Em vez de projetar soluções robóticas do zero, alguns de nossos avanços mais impressionantes vieram copiando algo que a natureza já havia criado.

Uma nova pesquisa mostra como podemos estender essa abordagem às ‘mentes’ dos robôs, neste caso fazendo com que um robô aprenda sozinho a melhor rota para sair de um labirinto – até mesmo manter uma espécie de memória de curvas específicas.

Uma equipe de engenheiros codificou um robô feito de Lego para encontrar seu caminho através de um labirinto hexagonal: por padrão, ele virava à direita em todas as funções, até atingir um ponto que já havia visitado ou chegar a um beco sem saída, momento em que teve que começar novamente.

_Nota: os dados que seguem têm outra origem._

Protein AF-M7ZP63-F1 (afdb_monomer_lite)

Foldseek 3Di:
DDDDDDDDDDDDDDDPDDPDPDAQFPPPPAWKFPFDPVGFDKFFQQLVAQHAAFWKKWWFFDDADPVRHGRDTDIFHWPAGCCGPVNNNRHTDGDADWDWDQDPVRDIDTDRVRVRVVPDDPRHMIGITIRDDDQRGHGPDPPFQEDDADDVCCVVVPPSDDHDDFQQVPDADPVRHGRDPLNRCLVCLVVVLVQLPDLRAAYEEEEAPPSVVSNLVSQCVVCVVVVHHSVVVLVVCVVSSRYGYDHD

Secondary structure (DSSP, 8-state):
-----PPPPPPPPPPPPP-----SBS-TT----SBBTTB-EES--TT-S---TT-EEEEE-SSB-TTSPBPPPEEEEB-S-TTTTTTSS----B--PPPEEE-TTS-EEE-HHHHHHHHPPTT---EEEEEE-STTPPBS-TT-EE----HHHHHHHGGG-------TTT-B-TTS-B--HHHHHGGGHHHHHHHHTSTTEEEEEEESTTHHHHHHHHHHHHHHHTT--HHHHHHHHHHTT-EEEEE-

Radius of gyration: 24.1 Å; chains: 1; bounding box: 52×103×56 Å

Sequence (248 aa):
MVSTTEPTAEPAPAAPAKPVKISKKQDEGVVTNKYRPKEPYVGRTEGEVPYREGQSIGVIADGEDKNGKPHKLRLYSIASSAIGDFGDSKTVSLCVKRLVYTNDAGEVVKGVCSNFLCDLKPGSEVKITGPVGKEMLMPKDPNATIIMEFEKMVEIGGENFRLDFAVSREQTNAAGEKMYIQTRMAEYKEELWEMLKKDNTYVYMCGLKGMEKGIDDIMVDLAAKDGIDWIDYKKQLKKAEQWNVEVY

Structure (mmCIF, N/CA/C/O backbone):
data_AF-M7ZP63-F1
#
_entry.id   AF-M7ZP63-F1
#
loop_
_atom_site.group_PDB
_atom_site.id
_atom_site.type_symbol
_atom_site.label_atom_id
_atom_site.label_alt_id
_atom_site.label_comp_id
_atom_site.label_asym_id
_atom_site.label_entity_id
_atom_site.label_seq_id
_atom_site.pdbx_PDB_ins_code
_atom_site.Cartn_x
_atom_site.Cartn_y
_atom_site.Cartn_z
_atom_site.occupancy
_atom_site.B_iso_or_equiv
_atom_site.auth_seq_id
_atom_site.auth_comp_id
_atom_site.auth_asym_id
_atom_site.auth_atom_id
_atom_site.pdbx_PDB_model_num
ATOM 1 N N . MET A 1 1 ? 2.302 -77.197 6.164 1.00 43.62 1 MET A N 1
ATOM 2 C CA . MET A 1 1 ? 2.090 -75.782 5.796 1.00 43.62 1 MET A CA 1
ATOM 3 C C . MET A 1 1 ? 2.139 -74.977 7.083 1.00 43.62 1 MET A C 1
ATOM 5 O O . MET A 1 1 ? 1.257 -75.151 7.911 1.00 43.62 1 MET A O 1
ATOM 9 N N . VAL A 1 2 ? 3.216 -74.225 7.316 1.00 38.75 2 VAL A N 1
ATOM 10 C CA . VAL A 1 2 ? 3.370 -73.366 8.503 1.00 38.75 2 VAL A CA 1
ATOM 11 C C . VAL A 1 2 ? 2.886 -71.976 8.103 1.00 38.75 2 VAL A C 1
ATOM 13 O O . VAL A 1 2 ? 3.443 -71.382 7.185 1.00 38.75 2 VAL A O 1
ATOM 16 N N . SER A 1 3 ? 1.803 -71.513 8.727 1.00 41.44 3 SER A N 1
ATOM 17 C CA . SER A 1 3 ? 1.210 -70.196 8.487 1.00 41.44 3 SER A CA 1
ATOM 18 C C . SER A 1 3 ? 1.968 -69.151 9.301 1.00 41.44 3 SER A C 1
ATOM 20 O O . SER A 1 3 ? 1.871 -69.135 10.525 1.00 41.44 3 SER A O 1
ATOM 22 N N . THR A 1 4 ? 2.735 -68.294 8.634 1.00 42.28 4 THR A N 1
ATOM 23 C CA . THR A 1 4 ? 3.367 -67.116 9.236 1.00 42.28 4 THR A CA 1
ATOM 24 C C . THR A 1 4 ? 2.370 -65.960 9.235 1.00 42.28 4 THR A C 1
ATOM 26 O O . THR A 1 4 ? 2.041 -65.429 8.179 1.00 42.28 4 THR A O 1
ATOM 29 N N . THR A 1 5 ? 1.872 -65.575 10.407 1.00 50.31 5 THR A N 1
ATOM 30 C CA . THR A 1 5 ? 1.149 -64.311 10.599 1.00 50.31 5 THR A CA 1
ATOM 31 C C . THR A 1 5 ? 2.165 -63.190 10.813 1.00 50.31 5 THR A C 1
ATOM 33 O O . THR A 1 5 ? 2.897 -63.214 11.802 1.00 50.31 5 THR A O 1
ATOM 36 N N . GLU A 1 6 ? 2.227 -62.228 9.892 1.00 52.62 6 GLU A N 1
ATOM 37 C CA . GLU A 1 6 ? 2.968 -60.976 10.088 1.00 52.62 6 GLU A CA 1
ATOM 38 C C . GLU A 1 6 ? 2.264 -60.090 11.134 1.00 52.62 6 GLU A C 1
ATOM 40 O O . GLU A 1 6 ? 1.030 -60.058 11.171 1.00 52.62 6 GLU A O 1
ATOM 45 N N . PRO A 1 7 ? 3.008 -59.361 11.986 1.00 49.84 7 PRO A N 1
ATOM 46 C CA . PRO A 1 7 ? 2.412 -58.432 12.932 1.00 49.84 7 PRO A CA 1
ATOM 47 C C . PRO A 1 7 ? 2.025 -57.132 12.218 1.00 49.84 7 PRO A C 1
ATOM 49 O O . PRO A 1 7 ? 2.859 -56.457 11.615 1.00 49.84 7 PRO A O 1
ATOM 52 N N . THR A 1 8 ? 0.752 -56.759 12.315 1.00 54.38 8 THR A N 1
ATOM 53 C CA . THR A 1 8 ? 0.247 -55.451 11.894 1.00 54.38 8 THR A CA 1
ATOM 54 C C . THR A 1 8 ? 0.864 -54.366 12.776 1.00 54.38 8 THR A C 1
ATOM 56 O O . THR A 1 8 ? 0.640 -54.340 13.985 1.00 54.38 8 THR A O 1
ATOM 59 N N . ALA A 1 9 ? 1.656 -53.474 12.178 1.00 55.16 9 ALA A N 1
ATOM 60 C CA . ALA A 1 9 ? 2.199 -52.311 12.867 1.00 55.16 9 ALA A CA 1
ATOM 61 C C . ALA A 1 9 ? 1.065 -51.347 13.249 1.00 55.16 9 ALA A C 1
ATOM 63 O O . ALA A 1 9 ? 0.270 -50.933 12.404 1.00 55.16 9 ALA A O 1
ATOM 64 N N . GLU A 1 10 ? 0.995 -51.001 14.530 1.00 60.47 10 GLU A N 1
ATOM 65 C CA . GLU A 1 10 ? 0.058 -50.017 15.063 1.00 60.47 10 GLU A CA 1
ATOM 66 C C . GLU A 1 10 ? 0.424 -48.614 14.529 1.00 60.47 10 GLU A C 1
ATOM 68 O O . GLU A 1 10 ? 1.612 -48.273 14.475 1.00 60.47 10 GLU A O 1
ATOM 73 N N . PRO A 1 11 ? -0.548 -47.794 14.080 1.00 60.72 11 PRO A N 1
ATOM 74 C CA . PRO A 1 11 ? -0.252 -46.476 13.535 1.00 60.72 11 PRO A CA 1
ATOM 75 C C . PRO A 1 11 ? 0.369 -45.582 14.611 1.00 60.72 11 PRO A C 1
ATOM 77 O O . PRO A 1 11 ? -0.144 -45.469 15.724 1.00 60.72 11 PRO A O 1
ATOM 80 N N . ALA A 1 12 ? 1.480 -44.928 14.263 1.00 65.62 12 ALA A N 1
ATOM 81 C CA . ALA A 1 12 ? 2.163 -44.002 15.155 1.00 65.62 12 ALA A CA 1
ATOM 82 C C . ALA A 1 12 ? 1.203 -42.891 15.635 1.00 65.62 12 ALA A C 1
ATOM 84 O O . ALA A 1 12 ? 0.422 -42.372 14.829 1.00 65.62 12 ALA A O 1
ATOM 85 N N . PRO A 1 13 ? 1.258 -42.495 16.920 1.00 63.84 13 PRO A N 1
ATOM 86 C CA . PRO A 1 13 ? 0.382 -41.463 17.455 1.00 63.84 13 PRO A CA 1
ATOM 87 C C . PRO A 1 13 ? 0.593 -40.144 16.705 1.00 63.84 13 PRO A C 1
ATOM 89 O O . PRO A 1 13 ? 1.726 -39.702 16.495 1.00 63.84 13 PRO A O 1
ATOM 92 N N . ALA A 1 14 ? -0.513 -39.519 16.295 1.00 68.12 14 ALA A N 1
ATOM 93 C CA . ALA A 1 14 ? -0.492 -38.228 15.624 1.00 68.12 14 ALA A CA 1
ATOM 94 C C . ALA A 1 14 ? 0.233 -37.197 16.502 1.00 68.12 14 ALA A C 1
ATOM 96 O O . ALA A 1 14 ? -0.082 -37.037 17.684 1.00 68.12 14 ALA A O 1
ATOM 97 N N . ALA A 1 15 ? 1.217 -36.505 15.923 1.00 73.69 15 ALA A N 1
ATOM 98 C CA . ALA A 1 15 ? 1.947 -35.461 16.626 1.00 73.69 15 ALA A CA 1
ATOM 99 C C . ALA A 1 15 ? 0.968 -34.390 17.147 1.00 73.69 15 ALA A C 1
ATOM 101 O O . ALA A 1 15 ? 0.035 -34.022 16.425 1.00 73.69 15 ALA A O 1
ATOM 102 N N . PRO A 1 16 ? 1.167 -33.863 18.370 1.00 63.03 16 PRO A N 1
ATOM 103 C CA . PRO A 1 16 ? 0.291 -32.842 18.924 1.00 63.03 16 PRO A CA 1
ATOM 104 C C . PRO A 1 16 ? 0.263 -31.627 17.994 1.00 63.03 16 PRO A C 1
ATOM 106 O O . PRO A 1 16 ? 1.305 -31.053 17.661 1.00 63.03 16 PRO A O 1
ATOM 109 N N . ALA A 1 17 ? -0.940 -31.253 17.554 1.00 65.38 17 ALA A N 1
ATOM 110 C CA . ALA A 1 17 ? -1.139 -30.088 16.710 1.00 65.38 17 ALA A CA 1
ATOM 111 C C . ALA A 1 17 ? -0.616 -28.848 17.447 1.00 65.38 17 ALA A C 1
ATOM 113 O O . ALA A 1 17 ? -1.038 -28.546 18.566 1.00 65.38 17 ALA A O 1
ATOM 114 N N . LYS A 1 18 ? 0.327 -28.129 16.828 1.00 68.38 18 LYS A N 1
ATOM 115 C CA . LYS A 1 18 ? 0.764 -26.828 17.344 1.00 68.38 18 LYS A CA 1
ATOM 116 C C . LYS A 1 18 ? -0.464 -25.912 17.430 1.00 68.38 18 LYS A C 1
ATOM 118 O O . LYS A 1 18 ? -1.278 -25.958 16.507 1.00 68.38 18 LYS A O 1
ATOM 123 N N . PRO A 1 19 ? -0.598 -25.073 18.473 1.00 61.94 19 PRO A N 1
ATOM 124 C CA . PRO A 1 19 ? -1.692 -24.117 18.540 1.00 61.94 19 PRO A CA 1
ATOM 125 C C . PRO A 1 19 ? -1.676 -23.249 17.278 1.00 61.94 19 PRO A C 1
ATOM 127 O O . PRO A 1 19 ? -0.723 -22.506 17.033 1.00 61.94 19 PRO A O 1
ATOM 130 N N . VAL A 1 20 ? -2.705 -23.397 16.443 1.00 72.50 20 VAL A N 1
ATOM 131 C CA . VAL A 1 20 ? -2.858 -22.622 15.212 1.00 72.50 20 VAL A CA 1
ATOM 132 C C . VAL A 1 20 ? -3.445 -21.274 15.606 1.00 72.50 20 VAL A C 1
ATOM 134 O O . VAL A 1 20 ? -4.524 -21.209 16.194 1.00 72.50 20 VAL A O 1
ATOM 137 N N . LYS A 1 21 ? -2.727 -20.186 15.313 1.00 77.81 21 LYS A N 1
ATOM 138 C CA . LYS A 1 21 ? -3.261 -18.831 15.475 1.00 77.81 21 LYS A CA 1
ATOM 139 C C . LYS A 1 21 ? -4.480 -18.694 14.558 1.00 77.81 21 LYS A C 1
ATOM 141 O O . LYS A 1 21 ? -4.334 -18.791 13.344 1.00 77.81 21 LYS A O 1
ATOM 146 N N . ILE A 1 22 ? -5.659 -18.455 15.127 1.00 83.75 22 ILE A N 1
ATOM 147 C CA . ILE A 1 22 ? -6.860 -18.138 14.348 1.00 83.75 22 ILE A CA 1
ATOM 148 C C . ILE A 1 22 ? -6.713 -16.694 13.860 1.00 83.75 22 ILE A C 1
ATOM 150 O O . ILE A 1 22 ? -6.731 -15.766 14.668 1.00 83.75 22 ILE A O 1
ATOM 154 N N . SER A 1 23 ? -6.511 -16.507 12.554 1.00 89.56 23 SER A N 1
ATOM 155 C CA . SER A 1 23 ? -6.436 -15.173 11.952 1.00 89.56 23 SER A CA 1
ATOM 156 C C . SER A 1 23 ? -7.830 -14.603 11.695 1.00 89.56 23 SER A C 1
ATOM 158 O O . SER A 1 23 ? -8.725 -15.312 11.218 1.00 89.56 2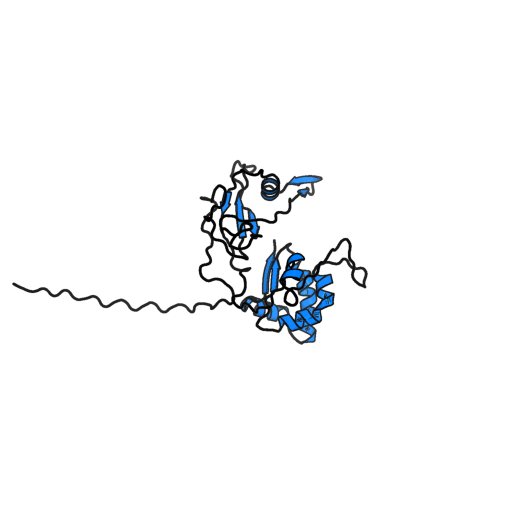3 SER A O 1
ATOM 160 N N . LYS A 1 24 ? -7.987 -13.301 11.954 1.00 90.81 24 LYS A N 1
ATOM 161 C CA . LYS A 1 24 ? -9.161 -12.499 11.580 1.00 90.81 24 LYS A CA 1
ATOM 162 C C . LYS A 1 24 ? -9.151 -12.121 10.091 1.00 90.81 24 LYS A C 1
ATOM 164 O O . LYS A 1 24 ? -10.157 -11.627 9.595 1.00 90.81 24 LYS A O 1
ATOM 169 N N . LYS A 1 25 ? -8.049 -12.362 9.373 1.00 91.44 25 LYS A N 1
ATOM 170 C CA . LYS A 1 25 ? -7.871 -12.045 7.948 1.00 91.44 25 LYS A CA 1
ATOM 171 C C . LYS A 1 25 ? -8.168 -13.245 7.052 1.00 91.44 25 LYS A C 1
ATOM 173 O O . LYS A 1 25 ? -8.139 -14.388 7.503 1.00 91.44 25 LYS A O 1
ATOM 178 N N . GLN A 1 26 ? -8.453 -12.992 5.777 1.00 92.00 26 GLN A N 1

Crucialmente, o software a bordo do robô era capaz de lembrar as curvas falsas que ele havia feito em execuções anteriores e fazer as correções na próxima vez. Isso foi conseguido sintonizando um circuito neuromórfico que ajuda a determinar para que lado o robô gira, da mesma forma que as sinapses entre neurônios no cérebro humano fortalecem suas conexões por meio do uso repetitivo.

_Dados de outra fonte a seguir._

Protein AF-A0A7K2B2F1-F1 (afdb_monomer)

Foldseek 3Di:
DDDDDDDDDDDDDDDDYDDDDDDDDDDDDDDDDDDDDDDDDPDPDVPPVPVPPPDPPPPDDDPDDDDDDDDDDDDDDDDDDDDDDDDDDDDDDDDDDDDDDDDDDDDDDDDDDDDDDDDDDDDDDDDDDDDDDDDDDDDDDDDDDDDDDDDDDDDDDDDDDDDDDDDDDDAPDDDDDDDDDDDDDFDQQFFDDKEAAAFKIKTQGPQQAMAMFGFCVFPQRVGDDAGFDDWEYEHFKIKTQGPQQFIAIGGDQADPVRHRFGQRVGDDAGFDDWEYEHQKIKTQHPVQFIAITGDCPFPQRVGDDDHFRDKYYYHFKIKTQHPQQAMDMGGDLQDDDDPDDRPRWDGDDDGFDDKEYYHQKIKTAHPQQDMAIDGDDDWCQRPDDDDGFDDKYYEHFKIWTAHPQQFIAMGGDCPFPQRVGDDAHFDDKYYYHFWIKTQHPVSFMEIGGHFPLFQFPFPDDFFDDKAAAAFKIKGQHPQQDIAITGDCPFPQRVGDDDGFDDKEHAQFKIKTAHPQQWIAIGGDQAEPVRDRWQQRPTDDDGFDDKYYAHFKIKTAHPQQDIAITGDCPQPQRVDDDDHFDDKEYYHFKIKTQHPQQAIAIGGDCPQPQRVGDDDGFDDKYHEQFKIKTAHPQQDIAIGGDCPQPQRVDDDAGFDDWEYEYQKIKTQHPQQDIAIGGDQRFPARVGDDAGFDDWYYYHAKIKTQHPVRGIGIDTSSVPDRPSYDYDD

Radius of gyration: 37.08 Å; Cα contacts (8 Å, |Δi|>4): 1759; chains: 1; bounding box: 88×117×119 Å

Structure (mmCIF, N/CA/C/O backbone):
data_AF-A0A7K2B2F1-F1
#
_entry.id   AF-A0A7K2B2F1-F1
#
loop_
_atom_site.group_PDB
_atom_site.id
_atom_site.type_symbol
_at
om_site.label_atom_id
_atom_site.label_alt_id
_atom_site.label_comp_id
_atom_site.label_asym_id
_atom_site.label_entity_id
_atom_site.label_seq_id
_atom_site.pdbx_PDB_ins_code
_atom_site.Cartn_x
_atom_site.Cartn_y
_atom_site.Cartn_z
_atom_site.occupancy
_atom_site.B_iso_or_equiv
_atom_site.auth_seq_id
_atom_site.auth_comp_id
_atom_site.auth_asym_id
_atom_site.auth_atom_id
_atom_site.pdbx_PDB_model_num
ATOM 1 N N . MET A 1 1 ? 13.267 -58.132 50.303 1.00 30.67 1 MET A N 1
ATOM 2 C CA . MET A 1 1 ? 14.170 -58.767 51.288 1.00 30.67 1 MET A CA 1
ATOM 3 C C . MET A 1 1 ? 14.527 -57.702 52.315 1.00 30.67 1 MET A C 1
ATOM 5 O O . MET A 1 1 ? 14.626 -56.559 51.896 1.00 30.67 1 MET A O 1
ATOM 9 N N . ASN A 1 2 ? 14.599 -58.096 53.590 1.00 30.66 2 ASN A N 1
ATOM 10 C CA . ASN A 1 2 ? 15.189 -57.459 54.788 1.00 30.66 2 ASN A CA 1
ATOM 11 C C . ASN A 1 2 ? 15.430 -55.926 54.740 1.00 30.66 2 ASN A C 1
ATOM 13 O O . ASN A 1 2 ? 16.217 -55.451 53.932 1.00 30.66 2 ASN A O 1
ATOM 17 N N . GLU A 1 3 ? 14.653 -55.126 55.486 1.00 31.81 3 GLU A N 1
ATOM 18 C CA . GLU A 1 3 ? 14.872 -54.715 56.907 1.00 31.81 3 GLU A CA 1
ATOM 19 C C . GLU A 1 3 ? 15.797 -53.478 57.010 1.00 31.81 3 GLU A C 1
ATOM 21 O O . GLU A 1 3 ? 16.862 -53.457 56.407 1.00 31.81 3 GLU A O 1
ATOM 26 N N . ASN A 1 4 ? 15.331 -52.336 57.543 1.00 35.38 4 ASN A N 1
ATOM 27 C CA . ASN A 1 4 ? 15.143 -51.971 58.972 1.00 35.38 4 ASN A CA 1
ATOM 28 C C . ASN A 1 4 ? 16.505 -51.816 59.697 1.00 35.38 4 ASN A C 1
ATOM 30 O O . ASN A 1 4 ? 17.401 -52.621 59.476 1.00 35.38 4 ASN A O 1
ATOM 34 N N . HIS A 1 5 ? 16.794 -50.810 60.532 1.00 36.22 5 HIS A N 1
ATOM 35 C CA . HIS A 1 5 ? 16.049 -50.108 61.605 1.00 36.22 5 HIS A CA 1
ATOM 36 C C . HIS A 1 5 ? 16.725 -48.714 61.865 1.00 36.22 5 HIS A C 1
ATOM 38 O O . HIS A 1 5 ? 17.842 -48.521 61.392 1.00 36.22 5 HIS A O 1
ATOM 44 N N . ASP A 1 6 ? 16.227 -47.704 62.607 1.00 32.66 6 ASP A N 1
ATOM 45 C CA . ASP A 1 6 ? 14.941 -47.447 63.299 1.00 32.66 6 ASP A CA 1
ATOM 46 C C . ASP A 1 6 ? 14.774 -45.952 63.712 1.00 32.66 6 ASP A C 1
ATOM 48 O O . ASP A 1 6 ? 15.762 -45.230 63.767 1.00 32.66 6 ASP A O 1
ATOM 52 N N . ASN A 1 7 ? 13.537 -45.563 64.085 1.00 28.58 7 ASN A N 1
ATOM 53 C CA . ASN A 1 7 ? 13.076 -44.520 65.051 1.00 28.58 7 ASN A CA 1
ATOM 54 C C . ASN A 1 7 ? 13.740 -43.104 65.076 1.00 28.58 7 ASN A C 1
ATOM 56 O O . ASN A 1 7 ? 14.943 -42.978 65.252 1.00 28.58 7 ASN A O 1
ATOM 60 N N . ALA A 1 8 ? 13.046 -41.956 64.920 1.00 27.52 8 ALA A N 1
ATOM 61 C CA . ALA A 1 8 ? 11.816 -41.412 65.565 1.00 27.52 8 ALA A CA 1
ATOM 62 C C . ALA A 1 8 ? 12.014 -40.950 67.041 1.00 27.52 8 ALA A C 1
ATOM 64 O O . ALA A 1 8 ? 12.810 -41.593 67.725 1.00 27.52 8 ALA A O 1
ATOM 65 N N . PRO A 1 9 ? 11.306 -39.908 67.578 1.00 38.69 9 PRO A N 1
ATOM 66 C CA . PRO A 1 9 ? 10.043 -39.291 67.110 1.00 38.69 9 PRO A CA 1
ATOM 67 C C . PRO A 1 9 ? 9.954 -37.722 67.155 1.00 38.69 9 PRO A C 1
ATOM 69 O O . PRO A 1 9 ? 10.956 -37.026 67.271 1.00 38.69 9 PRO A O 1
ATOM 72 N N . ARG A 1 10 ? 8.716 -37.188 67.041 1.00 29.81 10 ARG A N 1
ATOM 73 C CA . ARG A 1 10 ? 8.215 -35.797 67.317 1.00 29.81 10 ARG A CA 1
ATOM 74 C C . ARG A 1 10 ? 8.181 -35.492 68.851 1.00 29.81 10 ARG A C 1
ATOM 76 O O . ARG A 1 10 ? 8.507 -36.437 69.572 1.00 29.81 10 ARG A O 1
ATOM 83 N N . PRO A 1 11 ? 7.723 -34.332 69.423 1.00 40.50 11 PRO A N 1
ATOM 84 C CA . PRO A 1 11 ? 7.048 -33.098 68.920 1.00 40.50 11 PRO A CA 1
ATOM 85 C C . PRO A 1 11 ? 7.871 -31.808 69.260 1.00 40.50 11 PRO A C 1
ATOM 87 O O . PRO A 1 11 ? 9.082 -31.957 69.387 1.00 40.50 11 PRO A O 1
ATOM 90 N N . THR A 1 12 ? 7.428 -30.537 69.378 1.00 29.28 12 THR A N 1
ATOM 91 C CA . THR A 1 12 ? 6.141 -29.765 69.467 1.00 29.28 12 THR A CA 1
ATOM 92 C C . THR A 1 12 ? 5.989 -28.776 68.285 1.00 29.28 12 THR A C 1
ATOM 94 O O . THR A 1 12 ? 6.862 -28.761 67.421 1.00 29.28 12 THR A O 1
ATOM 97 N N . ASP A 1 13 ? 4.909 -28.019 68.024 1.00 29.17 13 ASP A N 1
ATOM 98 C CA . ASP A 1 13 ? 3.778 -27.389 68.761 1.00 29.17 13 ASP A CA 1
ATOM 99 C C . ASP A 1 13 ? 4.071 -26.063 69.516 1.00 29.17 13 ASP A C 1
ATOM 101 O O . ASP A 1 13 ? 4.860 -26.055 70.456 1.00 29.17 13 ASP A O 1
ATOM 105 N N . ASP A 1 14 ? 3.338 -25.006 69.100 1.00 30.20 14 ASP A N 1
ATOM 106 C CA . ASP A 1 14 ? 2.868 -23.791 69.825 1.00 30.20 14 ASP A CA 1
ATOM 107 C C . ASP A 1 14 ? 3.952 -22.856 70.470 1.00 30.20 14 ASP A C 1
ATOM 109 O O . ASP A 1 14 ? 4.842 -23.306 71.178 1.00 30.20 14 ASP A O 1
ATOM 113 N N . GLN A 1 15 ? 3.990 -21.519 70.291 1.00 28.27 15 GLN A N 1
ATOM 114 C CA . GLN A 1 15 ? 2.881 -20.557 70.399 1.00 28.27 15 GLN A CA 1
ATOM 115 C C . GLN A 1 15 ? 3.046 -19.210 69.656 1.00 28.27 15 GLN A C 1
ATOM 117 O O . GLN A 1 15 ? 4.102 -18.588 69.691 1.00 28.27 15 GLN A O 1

“Assim como uma sinapse no cérebro de um camundongo é fortalecida cada vez que ele dá a volta correta no labirinto de um psicólogo, nosso dispositivo é ajustado aplicando uma certa quantidade de eletricidade”, disse o engenheiro eletricista Imke Krauhausen, da Universidade de Tecnologia de Eindhoven no Países Baixos. “Ajustando a resistência no dispositivo, você altera a voltagem que controla os motores. Eles, por sua vez, determinam se o robô gira para a direita ou para a esquerda”.

O robô fez 16 tentativas para encontrar o caminho para sair do labirinto, que media dois metros quadrados.

A chave para o funcionamento correto do robô era um polímero específico – p (g2T-TT) – usado no circuito neuromórfico do dispositivo. O material pode reter estados armazenados por um longo período de tempo, o que significa que o robô pode marcar sua experiência no labirinto, captado por um sensoriomotor, para usar como sua ‘memória’.

Ao construir um circuito neuromórfico como este, em vez de algoritmos de aprendizagem baseados em software, os pesquisadores foram capazes de reduzir as demandas de energia e o tamanho do robô finalizado – esta abordagem novamente imita o cérebro, que tem uma eficiência de energia incrível.

“Essa integração sensório-motora, na qual sentido e movimento se reforçam, é também muito a forma como a natureza opera, então é isso que tentamos emular em nosso robô”, disse Krauhausen.

Isso se baseia em pesquisas anteriores de alguns membros da equipe sobre como os dispositivos eletrônicos podem ser mais biológicos em seu projeto e operação, ao mesmo tempo em que alcançam um alto nível de confiabilidade e eficiência. Estamos vendo agora um número crescente de desenvolvimentos neste campo específico.

Em seguida, os cientistas querem desenvolver a quantidade de processamento que pode ser feito a bordo dos próprios dispositivos, o que exigirá mais melhorias de engenharia e redes maiores de circuitos para realizar tarefas mais complexas.

Eventualmente, sistemas como este podem ser usados ​​em uma ampla variedade de maneiras, além de ajudar os robôs a navegar por espaços. Ao cortar a dependência do software e da nuvem, os bots podem operar de forma independente e podem até mesmo interagir com nossos corpos.

“Devido à sua natureza orgânica, esses dispositivos inteligentes podem, em princípio, ser integrados às células nervosas reais”, disse Krauhausen. “Digamos que você perdeu seu braço durante uma lesão. Então, você poderia usar esses dispositivos para conectar seu corpo a uma mão biônica”.

A pesquisa foi publicada na Science Advances.